Supplied entries Start Marker

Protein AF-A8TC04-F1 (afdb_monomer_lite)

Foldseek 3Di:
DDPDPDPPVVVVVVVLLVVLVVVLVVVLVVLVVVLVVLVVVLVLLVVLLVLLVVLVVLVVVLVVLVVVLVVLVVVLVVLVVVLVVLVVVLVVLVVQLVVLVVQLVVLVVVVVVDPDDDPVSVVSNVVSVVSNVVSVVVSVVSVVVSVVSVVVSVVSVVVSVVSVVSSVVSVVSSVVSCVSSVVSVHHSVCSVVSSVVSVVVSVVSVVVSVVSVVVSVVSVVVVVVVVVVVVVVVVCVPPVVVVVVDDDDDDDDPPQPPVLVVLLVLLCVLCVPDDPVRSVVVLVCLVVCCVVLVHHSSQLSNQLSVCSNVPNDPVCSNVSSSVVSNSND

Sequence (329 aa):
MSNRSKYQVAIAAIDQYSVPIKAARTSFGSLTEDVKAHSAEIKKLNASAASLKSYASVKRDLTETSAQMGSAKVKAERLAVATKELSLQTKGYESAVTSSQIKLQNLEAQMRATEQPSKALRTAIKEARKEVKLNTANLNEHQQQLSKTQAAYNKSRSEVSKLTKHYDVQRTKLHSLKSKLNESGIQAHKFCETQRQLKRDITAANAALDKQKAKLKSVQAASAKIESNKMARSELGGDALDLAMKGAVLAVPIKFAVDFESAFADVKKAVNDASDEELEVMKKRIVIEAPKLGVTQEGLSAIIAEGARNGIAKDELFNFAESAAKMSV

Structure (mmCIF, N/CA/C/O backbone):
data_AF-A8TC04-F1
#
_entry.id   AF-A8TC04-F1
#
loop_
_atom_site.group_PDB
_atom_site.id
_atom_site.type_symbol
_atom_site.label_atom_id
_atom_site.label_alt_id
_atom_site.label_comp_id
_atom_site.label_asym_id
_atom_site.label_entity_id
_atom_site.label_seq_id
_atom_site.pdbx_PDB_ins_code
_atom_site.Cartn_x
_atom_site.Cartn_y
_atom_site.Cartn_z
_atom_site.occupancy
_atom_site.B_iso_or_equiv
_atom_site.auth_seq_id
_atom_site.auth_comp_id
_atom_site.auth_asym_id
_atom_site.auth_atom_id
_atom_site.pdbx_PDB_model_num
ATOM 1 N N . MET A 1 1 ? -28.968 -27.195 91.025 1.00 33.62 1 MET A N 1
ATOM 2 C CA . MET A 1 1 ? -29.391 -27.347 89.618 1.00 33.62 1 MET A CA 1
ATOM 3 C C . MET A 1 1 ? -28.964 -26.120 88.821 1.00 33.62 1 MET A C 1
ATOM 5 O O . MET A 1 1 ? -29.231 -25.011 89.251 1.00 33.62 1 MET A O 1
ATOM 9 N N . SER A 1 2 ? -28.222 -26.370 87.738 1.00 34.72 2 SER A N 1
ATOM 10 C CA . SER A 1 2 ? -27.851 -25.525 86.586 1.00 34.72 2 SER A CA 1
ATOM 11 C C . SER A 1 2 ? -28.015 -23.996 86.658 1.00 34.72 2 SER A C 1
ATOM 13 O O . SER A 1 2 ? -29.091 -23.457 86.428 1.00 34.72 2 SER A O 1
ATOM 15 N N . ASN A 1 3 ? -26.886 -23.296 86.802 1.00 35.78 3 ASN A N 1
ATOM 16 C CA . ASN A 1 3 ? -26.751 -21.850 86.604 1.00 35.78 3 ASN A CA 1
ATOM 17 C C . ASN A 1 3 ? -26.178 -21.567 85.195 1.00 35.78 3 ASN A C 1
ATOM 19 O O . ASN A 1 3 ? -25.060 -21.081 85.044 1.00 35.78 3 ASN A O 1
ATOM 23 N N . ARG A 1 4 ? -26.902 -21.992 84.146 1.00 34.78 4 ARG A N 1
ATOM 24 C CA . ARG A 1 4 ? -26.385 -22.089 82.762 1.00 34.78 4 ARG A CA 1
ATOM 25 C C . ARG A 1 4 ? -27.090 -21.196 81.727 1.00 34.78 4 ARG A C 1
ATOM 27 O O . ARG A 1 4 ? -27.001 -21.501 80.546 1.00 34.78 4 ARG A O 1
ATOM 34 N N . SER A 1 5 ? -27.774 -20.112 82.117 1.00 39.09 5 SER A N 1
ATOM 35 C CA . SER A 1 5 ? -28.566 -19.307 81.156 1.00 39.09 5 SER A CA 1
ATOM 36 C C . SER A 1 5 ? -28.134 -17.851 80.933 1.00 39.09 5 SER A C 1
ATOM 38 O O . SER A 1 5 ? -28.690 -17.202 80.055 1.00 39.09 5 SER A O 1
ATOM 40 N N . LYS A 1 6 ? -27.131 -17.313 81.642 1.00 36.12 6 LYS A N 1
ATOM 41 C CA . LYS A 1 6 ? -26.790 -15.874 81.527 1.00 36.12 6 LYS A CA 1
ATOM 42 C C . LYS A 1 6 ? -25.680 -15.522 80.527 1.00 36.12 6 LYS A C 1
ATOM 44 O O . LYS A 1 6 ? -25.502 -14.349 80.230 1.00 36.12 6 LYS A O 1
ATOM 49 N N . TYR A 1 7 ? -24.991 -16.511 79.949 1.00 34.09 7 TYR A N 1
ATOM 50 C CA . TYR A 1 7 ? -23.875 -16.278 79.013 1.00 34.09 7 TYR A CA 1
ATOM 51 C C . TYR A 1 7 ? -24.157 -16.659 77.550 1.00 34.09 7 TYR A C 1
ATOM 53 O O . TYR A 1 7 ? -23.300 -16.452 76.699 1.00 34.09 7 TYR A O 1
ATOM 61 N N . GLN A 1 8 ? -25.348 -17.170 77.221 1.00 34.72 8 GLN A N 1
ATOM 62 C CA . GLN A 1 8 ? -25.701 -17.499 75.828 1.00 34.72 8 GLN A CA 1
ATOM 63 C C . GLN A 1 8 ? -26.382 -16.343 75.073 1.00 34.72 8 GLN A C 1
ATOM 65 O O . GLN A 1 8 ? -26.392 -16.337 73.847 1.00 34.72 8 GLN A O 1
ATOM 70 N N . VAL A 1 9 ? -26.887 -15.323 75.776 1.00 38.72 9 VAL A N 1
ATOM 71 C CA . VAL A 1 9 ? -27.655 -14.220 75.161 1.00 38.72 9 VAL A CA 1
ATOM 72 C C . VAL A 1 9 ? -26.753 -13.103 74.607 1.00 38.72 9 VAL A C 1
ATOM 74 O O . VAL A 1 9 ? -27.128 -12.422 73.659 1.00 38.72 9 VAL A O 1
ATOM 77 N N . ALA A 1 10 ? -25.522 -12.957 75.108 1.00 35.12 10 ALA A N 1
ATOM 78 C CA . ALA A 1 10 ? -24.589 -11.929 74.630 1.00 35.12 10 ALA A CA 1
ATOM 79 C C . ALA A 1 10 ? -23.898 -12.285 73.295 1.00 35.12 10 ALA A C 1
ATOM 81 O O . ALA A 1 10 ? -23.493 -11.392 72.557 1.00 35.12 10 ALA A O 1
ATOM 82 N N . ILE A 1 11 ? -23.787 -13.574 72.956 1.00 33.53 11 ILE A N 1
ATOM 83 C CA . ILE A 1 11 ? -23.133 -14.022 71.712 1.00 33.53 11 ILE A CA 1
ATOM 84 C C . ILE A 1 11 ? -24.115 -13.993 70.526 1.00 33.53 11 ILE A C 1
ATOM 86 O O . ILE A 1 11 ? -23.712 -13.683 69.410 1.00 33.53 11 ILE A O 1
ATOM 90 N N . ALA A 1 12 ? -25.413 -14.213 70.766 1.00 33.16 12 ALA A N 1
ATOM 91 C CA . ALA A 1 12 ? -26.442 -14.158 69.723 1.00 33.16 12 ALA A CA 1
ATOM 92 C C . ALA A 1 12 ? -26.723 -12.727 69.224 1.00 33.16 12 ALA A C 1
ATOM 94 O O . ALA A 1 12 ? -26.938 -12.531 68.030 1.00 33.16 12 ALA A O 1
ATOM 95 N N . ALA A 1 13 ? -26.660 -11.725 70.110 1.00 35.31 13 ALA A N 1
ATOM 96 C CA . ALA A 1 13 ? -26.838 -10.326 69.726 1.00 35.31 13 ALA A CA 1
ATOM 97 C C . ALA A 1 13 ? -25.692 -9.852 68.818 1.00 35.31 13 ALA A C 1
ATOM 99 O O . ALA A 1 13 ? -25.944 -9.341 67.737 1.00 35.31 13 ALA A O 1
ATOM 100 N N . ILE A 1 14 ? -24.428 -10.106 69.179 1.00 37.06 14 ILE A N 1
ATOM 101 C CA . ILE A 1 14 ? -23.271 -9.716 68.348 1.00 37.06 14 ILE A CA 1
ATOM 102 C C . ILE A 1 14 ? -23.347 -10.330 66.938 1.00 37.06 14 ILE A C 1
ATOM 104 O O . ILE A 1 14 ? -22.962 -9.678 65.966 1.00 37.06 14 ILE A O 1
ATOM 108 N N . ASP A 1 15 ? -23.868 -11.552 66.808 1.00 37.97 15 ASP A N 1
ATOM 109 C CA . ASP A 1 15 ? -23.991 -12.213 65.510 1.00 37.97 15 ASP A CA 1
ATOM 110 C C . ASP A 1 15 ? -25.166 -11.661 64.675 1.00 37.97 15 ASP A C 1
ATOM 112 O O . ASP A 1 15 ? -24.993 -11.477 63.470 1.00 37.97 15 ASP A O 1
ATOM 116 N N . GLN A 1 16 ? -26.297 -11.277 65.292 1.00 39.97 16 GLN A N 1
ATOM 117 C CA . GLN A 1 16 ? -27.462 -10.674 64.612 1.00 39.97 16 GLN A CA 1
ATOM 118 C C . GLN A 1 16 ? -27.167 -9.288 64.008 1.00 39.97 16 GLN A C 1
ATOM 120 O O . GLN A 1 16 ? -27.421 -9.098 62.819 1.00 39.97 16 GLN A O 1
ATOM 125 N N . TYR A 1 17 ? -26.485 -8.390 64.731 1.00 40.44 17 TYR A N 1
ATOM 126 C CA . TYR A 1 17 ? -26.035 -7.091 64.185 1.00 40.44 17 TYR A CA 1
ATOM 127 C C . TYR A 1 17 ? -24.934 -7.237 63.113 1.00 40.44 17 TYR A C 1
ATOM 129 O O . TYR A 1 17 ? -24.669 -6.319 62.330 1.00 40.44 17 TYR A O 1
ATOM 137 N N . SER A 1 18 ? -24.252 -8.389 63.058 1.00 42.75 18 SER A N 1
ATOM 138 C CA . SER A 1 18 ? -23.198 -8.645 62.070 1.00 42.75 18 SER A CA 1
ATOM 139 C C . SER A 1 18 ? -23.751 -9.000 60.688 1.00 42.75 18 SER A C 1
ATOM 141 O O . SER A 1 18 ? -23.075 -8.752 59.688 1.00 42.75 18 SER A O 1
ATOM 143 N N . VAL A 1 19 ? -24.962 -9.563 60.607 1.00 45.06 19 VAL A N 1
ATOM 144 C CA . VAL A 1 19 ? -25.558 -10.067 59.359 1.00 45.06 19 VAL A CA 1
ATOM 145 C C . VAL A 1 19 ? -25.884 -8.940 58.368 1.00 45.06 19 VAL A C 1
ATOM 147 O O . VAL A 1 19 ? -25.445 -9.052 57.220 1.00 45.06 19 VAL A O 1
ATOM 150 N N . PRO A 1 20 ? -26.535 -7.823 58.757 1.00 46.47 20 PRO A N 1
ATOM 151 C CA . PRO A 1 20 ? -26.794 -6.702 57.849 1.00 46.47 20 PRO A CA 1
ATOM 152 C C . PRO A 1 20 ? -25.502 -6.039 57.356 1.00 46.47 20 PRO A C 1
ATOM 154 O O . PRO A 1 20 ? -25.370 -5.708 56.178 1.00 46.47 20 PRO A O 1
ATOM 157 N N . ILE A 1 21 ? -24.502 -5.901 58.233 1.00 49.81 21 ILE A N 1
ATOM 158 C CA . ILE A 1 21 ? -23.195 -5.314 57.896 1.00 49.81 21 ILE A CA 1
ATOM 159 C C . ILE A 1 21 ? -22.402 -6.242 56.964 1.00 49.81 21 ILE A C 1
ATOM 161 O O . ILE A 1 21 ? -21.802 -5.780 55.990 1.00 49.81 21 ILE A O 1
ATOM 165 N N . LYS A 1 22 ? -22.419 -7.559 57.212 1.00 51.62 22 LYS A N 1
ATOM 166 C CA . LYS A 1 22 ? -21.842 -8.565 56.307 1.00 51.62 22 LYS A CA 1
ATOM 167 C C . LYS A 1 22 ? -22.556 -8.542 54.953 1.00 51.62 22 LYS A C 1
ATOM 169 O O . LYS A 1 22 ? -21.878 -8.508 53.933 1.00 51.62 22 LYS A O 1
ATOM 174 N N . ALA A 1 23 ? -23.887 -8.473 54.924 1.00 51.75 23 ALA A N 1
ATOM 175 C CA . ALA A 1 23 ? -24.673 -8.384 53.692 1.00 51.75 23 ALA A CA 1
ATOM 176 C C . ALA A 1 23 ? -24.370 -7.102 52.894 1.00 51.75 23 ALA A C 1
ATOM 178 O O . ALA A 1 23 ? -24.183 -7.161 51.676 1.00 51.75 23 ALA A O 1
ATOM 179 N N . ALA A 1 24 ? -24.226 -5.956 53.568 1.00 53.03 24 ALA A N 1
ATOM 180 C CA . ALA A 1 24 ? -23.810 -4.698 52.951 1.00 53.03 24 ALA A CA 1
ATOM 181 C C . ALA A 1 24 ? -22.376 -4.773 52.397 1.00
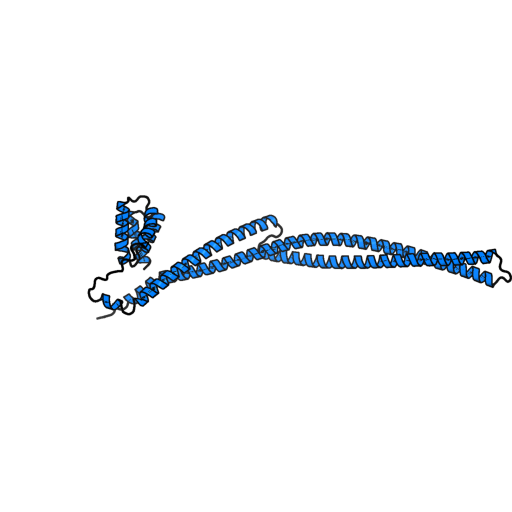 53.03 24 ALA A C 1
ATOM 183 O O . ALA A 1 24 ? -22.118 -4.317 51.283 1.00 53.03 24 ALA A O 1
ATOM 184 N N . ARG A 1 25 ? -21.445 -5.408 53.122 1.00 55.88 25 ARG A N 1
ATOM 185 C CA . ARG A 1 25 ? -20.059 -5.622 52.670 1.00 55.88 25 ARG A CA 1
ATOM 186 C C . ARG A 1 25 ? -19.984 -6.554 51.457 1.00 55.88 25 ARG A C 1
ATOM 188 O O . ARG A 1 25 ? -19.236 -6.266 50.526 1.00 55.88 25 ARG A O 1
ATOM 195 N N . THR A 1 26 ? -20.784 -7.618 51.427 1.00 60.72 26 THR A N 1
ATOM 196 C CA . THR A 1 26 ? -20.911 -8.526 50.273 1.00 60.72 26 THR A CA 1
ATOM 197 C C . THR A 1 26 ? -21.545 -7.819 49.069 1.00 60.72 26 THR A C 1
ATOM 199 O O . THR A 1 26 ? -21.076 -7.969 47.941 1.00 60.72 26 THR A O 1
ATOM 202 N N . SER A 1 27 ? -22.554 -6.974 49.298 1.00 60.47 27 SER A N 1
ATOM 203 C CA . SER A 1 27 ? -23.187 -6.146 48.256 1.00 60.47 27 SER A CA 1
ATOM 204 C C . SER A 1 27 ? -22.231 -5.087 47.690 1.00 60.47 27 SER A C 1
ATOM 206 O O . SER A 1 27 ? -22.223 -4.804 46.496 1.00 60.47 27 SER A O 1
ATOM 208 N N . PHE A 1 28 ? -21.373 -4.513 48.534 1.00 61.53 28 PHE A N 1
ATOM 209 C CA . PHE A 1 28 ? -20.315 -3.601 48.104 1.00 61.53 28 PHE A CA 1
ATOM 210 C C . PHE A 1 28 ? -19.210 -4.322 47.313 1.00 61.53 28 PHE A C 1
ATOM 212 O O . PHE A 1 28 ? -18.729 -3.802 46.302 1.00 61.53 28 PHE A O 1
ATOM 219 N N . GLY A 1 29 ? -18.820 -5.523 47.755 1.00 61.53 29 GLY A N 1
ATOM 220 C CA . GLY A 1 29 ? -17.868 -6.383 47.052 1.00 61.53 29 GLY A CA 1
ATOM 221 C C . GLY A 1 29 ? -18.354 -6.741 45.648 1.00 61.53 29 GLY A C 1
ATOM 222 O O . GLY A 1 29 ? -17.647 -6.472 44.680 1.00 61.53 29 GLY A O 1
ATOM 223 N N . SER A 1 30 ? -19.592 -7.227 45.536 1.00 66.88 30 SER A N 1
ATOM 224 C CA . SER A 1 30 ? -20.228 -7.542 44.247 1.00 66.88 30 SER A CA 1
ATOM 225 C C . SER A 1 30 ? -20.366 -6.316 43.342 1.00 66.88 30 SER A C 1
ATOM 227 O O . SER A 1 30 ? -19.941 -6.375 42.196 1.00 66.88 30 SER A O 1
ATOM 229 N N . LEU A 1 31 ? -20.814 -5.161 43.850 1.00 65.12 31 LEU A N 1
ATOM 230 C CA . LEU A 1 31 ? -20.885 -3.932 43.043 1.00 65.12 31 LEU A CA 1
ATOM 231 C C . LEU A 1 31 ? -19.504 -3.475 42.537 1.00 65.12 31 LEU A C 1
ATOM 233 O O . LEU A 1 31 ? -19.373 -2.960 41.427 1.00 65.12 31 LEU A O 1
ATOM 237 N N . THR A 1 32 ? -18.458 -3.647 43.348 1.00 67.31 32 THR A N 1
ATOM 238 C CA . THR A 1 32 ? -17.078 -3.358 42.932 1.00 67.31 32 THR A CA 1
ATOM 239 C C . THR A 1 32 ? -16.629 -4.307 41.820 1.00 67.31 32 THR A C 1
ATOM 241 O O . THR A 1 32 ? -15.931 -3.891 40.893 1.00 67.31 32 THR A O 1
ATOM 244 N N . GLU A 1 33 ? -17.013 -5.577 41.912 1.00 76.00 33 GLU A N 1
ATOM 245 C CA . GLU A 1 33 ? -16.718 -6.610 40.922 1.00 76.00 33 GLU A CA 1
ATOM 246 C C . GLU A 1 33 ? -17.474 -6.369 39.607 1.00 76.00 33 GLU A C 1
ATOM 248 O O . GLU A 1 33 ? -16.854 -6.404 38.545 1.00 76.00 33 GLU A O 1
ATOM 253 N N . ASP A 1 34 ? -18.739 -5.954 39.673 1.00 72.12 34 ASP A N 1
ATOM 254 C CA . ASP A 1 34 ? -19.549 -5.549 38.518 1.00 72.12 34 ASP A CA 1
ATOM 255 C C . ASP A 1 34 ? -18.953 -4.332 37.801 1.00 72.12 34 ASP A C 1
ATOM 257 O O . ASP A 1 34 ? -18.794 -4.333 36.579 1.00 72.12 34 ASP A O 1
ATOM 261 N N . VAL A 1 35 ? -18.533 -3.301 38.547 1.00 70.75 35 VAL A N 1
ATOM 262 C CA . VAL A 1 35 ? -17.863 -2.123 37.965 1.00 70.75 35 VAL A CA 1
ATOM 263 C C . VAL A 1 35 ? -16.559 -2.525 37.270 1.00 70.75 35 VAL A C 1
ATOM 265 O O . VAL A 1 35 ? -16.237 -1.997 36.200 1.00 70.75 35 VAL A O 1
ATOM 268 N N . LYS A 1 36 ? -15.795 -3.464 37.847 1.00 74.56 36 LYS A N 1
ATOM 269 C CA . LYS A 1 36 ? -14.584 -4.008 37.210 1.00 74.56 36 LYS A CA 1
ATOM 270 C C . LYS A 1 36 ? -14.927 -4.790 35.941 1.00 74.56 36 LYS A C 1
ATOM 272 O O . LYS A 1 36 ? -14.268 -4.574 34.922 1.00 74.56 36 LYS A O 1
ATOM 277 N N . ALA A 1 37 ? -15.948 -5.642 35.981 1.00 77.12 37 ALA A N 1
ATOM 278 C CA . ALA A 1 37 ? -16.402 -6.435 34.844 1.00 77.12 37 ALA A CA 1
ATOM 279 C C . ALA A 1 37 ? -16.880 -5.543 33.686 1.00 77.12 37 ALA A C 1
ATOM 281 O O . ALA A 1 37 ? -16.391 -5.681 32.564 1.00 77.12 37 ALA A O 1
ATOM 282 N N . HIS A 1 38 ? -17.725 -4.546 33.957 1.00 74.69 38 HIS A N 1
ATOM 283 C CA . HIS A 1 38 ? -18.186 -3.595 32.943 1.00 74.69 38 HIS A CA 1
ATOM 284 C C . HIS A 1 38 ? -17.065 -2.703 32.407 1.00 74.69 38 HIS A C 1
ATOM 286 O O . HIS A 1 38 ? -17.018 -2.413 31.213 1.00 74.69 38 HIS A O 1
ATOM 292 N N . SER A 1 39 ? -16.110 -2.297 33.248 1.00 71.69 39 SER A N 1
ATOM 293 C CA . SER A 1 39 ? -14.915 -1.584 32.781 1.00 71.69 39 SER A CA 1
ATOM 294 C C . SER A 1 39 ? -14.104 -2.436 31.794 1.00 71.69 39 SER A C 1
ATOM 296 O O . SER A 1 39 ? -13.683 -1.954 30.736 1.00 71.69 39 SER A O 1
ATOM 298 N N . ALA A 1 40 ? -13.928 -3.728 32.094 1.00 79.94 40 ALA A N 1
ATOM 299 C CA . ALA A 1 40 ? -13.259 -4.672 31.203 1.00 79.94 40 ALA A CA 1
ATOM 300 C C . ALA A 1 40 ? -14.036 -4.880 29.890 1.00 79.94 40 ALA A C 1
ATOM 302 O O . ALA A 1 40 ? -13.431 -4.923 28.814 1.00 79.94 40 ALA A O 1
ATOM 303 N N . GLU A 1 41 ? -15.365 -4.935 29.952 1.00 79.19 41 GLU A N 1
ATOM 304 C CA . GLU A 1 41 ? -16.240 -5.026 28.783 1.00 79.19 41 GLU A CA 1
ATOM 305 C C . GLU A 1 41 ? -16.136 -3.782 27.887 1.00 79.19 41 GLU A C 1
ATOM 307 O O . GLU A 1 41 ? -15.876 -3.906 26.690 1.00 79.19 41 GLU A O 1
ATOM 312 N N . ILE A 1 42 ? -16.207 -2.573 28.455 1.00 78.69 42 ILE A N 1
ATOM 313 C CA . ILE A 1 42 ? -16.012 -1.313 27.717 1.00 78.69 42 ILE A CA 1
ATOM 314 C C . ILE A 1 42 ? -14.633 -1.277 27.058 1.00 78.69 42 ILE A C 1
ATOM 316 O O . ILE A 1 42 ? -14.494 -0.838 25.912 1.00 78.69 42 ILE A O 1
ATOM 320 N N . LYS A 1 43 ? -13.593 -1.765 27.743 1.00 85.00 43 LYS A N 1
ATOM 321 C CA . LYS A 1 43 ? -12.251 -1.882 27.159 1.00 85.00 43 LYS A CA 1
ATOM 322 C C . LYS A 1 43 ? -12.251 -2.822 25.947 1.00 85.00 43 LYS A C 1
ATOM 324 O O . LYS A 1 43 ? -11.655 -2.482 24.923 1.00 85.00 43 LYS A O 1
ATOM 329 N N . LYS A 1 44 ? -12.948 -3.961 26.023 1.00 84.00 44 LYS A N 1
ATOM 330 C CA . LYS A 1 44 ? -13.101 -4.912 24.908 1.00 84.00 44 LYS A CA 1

Supplied entries End Marker

Exercise brief
The expected answer is an exact copy of the lines above, beginning at the line with "ATOM 72 C C" and ending at the line with "ATOM 101 C CA", with both ends in.

Task response
ATOM 72 C C . VAL A 1 9 ? -26.753 -13.103 74.607 1.00 38.72 9 VAL A C 1
ATOM 74 O O . VAL A 1 9 ? -27.128 -12.422 73.659 1.00 38.72 9 VAL A O 1
ATOM 77 N N . ALA A 1 10 ? -25.522 -12.957 75.108 1.00 35.12 10 ALA A N 1
ATOM 78 C CA . ALA A 1 10 ? -24.589 -11.929 74.630 1.00 35.12 10 ALA A CA 1
ATOM 79 C C . ALA A 1 10 ? -23.898 -12.285 73.295 1.00 35.12 10 ALA A C 1
ATOM 81 O O . ALA A 1 10 ? -23.493 -11.392 72.557 1.00 35.12 10 ALA A O 1
ATOM 82 N N . ILE A 1 11 ? -23.787 -13.574 72.956 1.00 33.53 11 ILE A N 1
ATOM 83 C CA . ILE A 1 11 ? -23.133 -14.022 71.712 1.00 33.53 11 ILE A CA 1
ATOM 84 C C . ILE A 1 11 ? -24.115 -13.993 70.526 1.00 33.53 11 ILE A C 1
ATOM 86 O O . ILE A 1 11 ? -23.712 -13.683 69.410 1.00 33.53 11 ILE A O 1
ATOM 90 N N . ALA A 1 12 ? -25.413 -14.213 70.766 1.00 33.16 12 ALA A N 1
ATOM 91 C CA . ALA A 1 12 ? -26.442 -14.158 69.723 1.00 33.16 12 ALA A CA 1
ATOM 92 C C . ALA A 1 12 ? -26.723 -12.727 69.224 1.00 33.16 12 ALA A C 1
ATOM 94 O O . ALA A 1 12 ? -26.938 -12.531 68.030 1.00 33.16 12 ALA A O 1
ATOM 95 N N . ALA A 1 13 ? -26.660 -11.725 70.110 1.00 35.31 13 ALA A N 1
ATOM 96 C CA . ALA A 1 13 ? -26.838 -10.326 69.726 1.00 35.31 13 ALA A CA 1
ATOM 97 C C . ALA A 1 13 ? -25.692 -9.852 68.818 1.00 35.31 13 ALA A C 1
ATOM 99 O O . ALA A 1 13 ? -25.944 -9.341 67.737 1.00 35.31 13 ALA A O 1
ATOM 100 N N . ILE A 1 14 ? -24.428 -10.106 69.179 1.00 37.06 14 ILE A N 1
ATOM 101 C CA . ILE A 1 14 ? -23.271 -9.716 68.348 1.00 37.06 14 ILE A CA 1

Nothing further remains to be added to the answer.